**DATA FOR THIS EXERCISE:**

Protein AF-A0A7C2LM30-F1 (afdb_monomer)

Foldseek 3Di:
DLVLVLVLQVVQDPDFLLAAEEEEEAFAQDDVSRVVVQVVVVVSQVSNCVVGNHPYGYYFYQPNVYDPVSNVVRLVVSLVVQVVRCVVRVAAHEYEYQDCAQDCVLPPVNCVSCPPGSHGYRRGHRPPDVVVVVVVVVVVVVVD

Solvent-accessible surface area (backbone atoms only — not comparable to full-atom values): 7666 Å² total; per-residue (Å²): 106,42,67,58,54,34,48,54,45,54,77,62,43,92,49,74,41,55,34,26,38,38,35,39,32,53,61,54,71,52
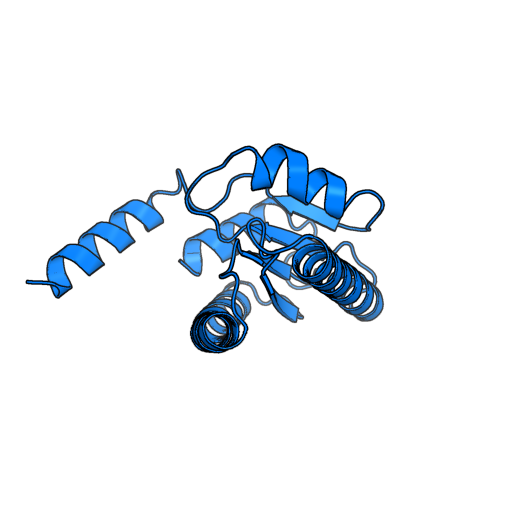,70,66,60,36,53,57,49,47,60,56,48,50,54,43,28,52,52,21,26,75,72,46,53,28,78,40,50,47,72,49,45,41,15,78,87,26,61,68,71,61,22,51,52,29,46,48,52,52,53,50,52,46,52,53,45,20,69,76,50,74,37,50,24,32,36,39,42,62,34,68,58,58,44,65,60,44,71,45,50,49,50,58,76,52,57,94,56,70,59,39,77,45,52,49,35,48,40,89,43,66,66,51,57,58,48,52,55,52,53,56,66,69,76,107

Nearest PDB structures (foldseek):
  5cdf-assembly1_E  TM=4.880E-01  e=2.034E-01  Paracoccus denitrificans
  2eg5-assembly2_E  TM=4.659E-01  e=1.511E+00  Coffea canephora
  3m9w-assembly1_A  TM=3.606E-01  e=6.515E-01  Escherichia coli str. K-12 substr. MG1655
  2eg5-assembly2_G  TM=3.994E-01  e=1.957E+00  Coffea canephora
  2eg5-assembly1_C  TM=4.062E-01  e=4.252E+00  Coffea canephora

Radius of gyration: 14.82 Å; Cα contacts (8 Å, |Δi|>4): 237; chains: 1; bounding box: 33×33×40 Å

Secondary structure (DSSP, 8-state):
-HHHHHHHHHHH-SSTTTS-EEEEE---SSHHHHHHHHHHHHHHHHHHHHHH--S-EEEEE--TTS-HHHHHHHHHHHHHHHHHHHHHHSSPEEEEEE-SS--HIIIIIHHHHTTTSSEEE-TT-STT-HHHHHHHHHHHHHH-

Structure (mmCIF, N/CA/C/O backbone):
data_AF-A0A7C2LM30-F1
#
_entry.id   AF-A0A7C2LM30-F1
#
loop_
_atom_site.group_PDB
_atom_site.id
_atom_site.type_symbol
_atom_site.label_atom_id
_atom_site.label_alt_id
_atom_site.label_comp_id
_atom_site.label_asym_id
_atom_site.label_entity_id
_atom_site.label_seq_id
_atom_site.pdbx_PDB_ins_code
_atom_site.Cartn_x
_atom_site.Cartn_y
_atom_site.Cartn_z
_atom_site.occupancy
_atom_site.B_iso_or_equiv
_atom_site.auth_seq_id
_atom_site.auth_comp_id
_atom_site.auth_asym_id
_atom_site.auth_atom_id
_atom_site.pdbx_PDB_model_num
ATOM 1 N N . MET A 1 1 ? -6.183 -11.247 -5.759 1.00 90.12 1 MET A N 1
ATOM 2 C CA . MET A 1 1 ? -5.270 -10.267 -5.131 1.00 90.12 1 MET A CA 1
ATOM 3 C C . MET A 1 1 ? -5.918 -9.535 -3.959 1.00 90.12 1 MET A C 1
ATOM 5 O O . MET A 1 1 ? -5.406 -9.662 -2.859 1.00 90.12 1 MET A O 1
ATOM 9 N N . ALA A 1 2 ? -7.056 -8.850 -4.144 1.00 95.06 2 ALA A N 1
ATOM 10 C CA . ALA A 1 2 ? -7.728 -8.118 -3.057 1.00 95.06 2 ALA A CA 1
ATOM 11 C C . ALA A 1 2 ? -8.099 -8.982 -1.830 1.00 95.06 2 ALA A C 1
ATOM 13 O O . ALA A 1 2 ? -8.059 -8.494 -0.708 1.00 95.06 2 ALA A O 1
ATOM 14 N N . GLU A 1 3 ? -8.421 -10.266 -2.025 1.00 95.94 3 GLU A N 1
ATOM 15 C CA . GLU A 1 3 ? -8.599 -11.251 -0.941 1.00 95.94 3 GLU A CA 1
ATOM 16 C C . GLU A 1 3 ? -7.370 -11.341 -0.032 1.00 95.94 3 GLU A C 1
ATOM 18 O O . GLU A 1 3 ? -7.488 -11.073 1.158 1.00 95.94 3 GLU A O 1
ATOM 23 N N . ILE A 1 4 ? -6.196 -11.590 -0.619 1.00 97.12 4 ILE A N 1
ATOM 24 C CA . ILE A 1 4 ? -4.918 -11.711 0.094 1.00 97.12 4 ILE A CA 1
ATOM 25 C C . ILE A 1 4 ? -4.638 -10.441 0.898 1.00 97.12 4 ILE A C 1
ATOM 27 O O . ILE A 1 4 ? -4.371 -10.499 2.091 1.00 97.12 4 ILE A O 1
ATOM 31 N N . LEU A 1 5 ? -4.737 -9.277 0.250 1.00 97.56 5 LEU A N 1
ATOM 32 C CA . LEU A 1 5 ? -4.450 -7.985 0.879 1.00 97.56 5 LEU A CA 1
ATOM 33 C C . LEU A 1 5 ? -5.427 -7.674 2.023 1.00 97.56 5 LEU A C 1
ATOM 35 O O . LEU A 1 5 ? -5.015 -7.152 3.056 1.00 97.56 5 LEU A O 1
ATOM 39 N N . ALA A 1 6 ? -6.704 -8.032 1.868 1.00 97.31 6 ALA A N 1
ATOM 40 C CA . ALA A 1 6 ? -7.699 -7.886 2.925 1.00 97.31 6 ALA A CA 1
ATOM 41 C C . ALA A 1 6 ? -7.400 -8.795 4.128 1.00 97.31 6 ALA A C 1
ATOM 43 O O . ALA A 1 6 ? -7.596 -8.382 5.268 1.00 97.31 6 ALA A O 1
ATOM 44 N N . GLU A 1 7 ? -6.921 -10.018 3.899 1.00 97.06 7 GLU A N 1
ATOM 45 C CA . GLU A 1 7 ? -6.515 -10.929 4.974 1.00 97.06 7 GLU A CA 1
ATOM 46 C C . GLU A 1 7 ? -5.250 -10.452 5.689 1.00 97.06 7 GLU A C 1
ATOM 48 O O . GLU A 1 7 ? -5.241 -10.411 6.918 1.00 97.06 7 GLU A O 1
ATOM 53 N N . ARG A 1 8 ? -4.234 -9.977 4.952 1.00 97.12 8 ARG A N 1
ATOM 54 C CA . ARG A 1 8 ? -3.040 -9.340 5.541 1.00 97.12 8 ARG A CA 1
ATOM 55 C C . ARG A 1 8 ? -3.408 -8.141 6.410 1.00 97.12 8 ARG A C 1
ATOM 57 O O . ARG A 1 8 ? -2.914 -8.022 7.525 1.00 97.12 8 ARG A O 1
ATOM 64 N N . TYR A 1 9 ? -4.320 -7.292 5.932 1.00 97.62 9 TYR A N 1
ATOM 65 C CA . TYR A 1 9 ? -4.838 -6.178 6.721 1.00 97.62 9 TYR A CA 1
ATOM 66 C C . TYR A 1 9 ? -5.492 -6.658 8.021 1.00 97.62 9 TYR A C 1
ATOM 68 O O . TYR A 1 9 ? -5.111 -6.199 9.092 1.00 97.62 9 TYR A O 1
ATOM 76 N N . ARG A 1 10 ? -6.439 -7.604 7.955 1.00 96.75 10 ARG A N 1
ATOM 77 C CA . ARG A 1 10 ? -7.152 -8.089 9.152 1.00 96.75 10 ARG A CA 1
ATOM 78 C C . ARG A 1 10 ? -6.234 -8.786 10.151 1.00 96.75 10 ARG A C 1
ATOM 80 O O . ARG A 1 10 ? -6.451 -8.648 11.345 1.00 96.75 10 ARG A O 1
ATOM 87 N N . ALA A 1 11 ? -5.214 -9.495 9.673 1.00 96.75 11 ALA A N 1
ATOM 88 C CA . ALA A 1 11 ? -4.242 -10.164 10.529 1.00 96.75 11 ALA A CA 1
ATOM 89 C C . ALA A 1 11 ? -3.352 -9.187 11.314 1.00 96.75 11 ALA A C 1
ATOM 91 O O . ALA A 1 11 ? -2.670 -9.610 12.242 1.00 96.75 11 ALA A O 1
ATOM 92 N N . HIS A 1 12 ? -3.277 -7.916 10.909 1.00 97.06 12 HIS A N 1
ATOM 93 C CA . HIS A 1 12 ? -2.392 -6.919 11.523 1.00 97.06 12 HIS A CA 1
ATOM 94 C C . HIS A 1 12 ? -3.137 -5.718 12.107 1.00 97.06 12 HIS A C 1
ATOM 96 O O . HIS A 1 12 ? -2.578 -5.009 12.940 1.00 97.06 12 HIS A O 1
ATOM 102 N N . ALA A 1 13 ? -4.383 -5.489 11.704 1.00 96.88 13 ALA A N 1
ATOM 103 C CA . ALA A 1 13 ? -5.273 -4.527 12.330 1.00 96.88 13 ALA A CA 1
ATOM 104 C C . ALA A 1 13 ? -5.642 -4.988 13.752 1.00 96.88 13 ALA A C 1
ATOM 106 O O . ALA A 1 13 ? -5.980 -6.148 13.975 1.00 96.88 13 ALA A O 1
ATOM 107 N N . GLN A 1 14 ? -5.617 -4.067 14.713 1.00 96.75 14 GLN A N 1
ATOM 108 C CA . GLN A 1 14 ? -6.166 -4.288 16.055 1.00 96.75 14 GLN A CA 1
ATOM 109 C C . GLN A 1 14 ? -7.666 -3.997 16.133 1.00 96.75 14 GLN A C 1
ATOM 111 O O . GLN A 1 14 ? -8.371 -4.537 16.981 1.00 96.75 14 GLN A O 1
ATOM 116 N N . SER A 1 15 ? -8.170 -3.116 15.279 1.00 95.06 15 SER A N 1
ATOM 117 C CA . SER A 1 15 ? -9.583 -2.766 15.178 1.00 95.06 15 SER A CA 1
ATOM 118 C C . SER A 1 15 ? -9.952 -2.616 13.703 1.00 95.06 15 SER A C 1
ATOM 120 O O . SER A 1 15 ? -10.035 -1.492 13.184 1.00 95.06 15 SER A O 1
ATOM 122 N N . PRO A 1 16 ? -10.158 -3.750 13.008 1.00 91.94 16 PRO A N 1
ATOM 123 C CA . PRO A 1 16 ? -10.591 -3.753 11.618 1.00 91.94 16 PRO A CA 1
ATOM 124 C C . PRO A 1 16 ? -11.807 -2.838 11.409 1.00 91.94 16 PRO A C 1
ATOM 126 O O . PRO A 1 16 ? -12.750 -2.858 12.197 1.00 91.94 16 PRO A O 1
ATOM 129 N N . GLY A 1 17 ? -11.770 -2.009 10.364 1.00 94.12 17 GLY A N 1
ATOM 130 C CA . GLY A 1 17 ? -12.828 -1.032 10.066 1.00 94.12 17 GLY A CA 1
ATOM 131 C C . GLY A 1 17 ? -12.658 0.337 10.737 1.00 94.12 17 GLY A C 1
ATOM 132 O O . GLY A 1 17 ? -13.385 1.269 10.407 1.00 94.12 17 GLY A O 1
ATOM 133 N N . GLN A 1 18 ? -11.674 0.499 11.627 1.00 97.25 18 GLN A N 1
ATOM 134 C CA . GLN A 1 18 ? -11.326 1.792 12.241 1.00 97.25 18 GLN A CA 1
ATOM 135 C C . GLN A 1 18 ? -9.895 2.237 11.907 1.00 97.25 18 GLN A C 1
ATOM 137 O O . GLN A 1 18 ? -9.576 3.420 11.991 1.00 97.25 18 GLN A O 1
ATOM 142 N N . GLU A 1 19 ? -9.031 1.305 11.505 1.00 98.31 19 GLU A N 1
ATOM 143 C CA . GLU A 1 19 ? -7.657 1.584 11.079 1.00 98.31 19 GLU A CA 1
ATOM 144 C C . GLU A 1 19 ? -7.570 1.711 9.555 1.00 98.31 19 GLU A C 1
ATOM 146 O O . GLU A 1 19 ? -8.094 0.870 8.819 1.00 98.31 19 GLU A O 1
ATOM 151 N N . ALA A 1 20 ? -6.890 2.750 9.075 1.00 98.62 20 ALA A N 1
ATOM 152 C CA . ALA A 1 20 ? -6.615 2.924 7.655 1.00 98.62 20 ALA A CA 1
ATOM 153 C C . ALA A 1 20 ? -5.583 1.904 7.143 1.00 98.62 20 ALA A C 1
ATOM 155 O O . ALA A 1 20 ? -4.777 1.371 7.908 1.00 98.62 20 ALA A O 1
ATOM 156 N N . LEU A 1 21 ? -5.604 1.663 5.833 1.00 98.69 21 LEU A N 1
ATOM 157 C CA . LEU A 1 21 ? -4.684 0.773 5.133 1.00 98.69 21 LEU A CA 1
ATOM 158 C C . LEU A 1 21 ? -3.916 1.547 4.058 1.00 98.69 21 LEU A C 1
ATOM 160 O O . LEU A 1 21 ? -4.518 2.242 3.234 1.00 98.69 21 LEU A O 1
ATOM 164 N N . LEU A 1 22 ? -2.599 1.376 4.033 1.00 98.69 22 LEU A N 1
ATOM 165 C CA . LEU A 1 22 ? -1.738 1.803 2.939 1.00 98.69 22 LEU A CA 1
ATOM 166 C C . LEU A 1 22 ? -1.111 0.580 2.277 1.00 98.69 22 LEU A C 1
ATOM 168 O O . LEU A 1 22 ? -0.413 -0.214 2.906 1.00 98.69 22 LEU A O 1
ATOM 172 N N . LEU A 1 23 ? -1.366 0.436 0.986 1.00 98.50 23 LEU A N 1
ATOM 173 C CA . LEU A 1 23 ? -0.755 -0.580 0.155 1.00 98.50 23 LEU A CA 1
ATOM 174 C C . LEU A 1 23 ? 0.518 -0.019 -0.487 1.00 98.50 23 LEU A C 1
ATOM 176 O O . LEU A 1 23 ? 0.482 1.075 -1.045 1.00 98.50 23 LEU A O 1
ATOM 180 N N . VAL A 1 24 ? 1.630 -0.754 -0.440 1.00 98.19 24 VAL A N 1
ATOM 181 C CA . VAL A 1 24 ? 2.910 -0.277 -1.004 1.00 98.19 24 VAL A CA 1
ATOM 182 C C . VAL A 1 24 ? 3.458 -1.265 -2.026 1.00 98.19 24 VAL A C 1
ATOM 184 O O . VAL A 1 24 ? 3.752 -2.411 -1.697 1.00 98.19 24 VAL A O 1
ATOM 187 N N . GLY A 1 25 ? 3.587 -0.846 -3.282 1.00 96.69 25 GLY A N 1
ATOM 188 C CA . GLY A 1 25 ? 4.179 -1.661 -4.350 1.00 96.69 25 GLY A CA 1
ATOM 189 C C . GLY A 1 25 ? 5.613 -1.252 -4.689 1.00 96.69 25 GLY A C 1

**PROMPT:** Looking at the entries above, can you reproduce exactly the lines from the one that holds "ATOM 137 O O" through the one that holds "ATOM 144 C C", and only those?

**SOLUTION TO THIS PROBLEM:**
ATOM 137 O O . GLN A 1 18 ? -9.576 3.420 11.991 1.00 97.25 18 GLN A O 1
ATOM 142 N N . GLU A 1 19 ? -9.031 1.305 11.505 1.00 98.31 19 GLU A N 1
ATOM 143 C CA . GLU A 1 19 ? -7.657 1.584 11.079 1.00 98.31 19 GLU A CA 1
ATOM 144 C C . GLU A 1 19 ? -7.570 1.711 9.555 1.00 98.31 19 GLU A C 1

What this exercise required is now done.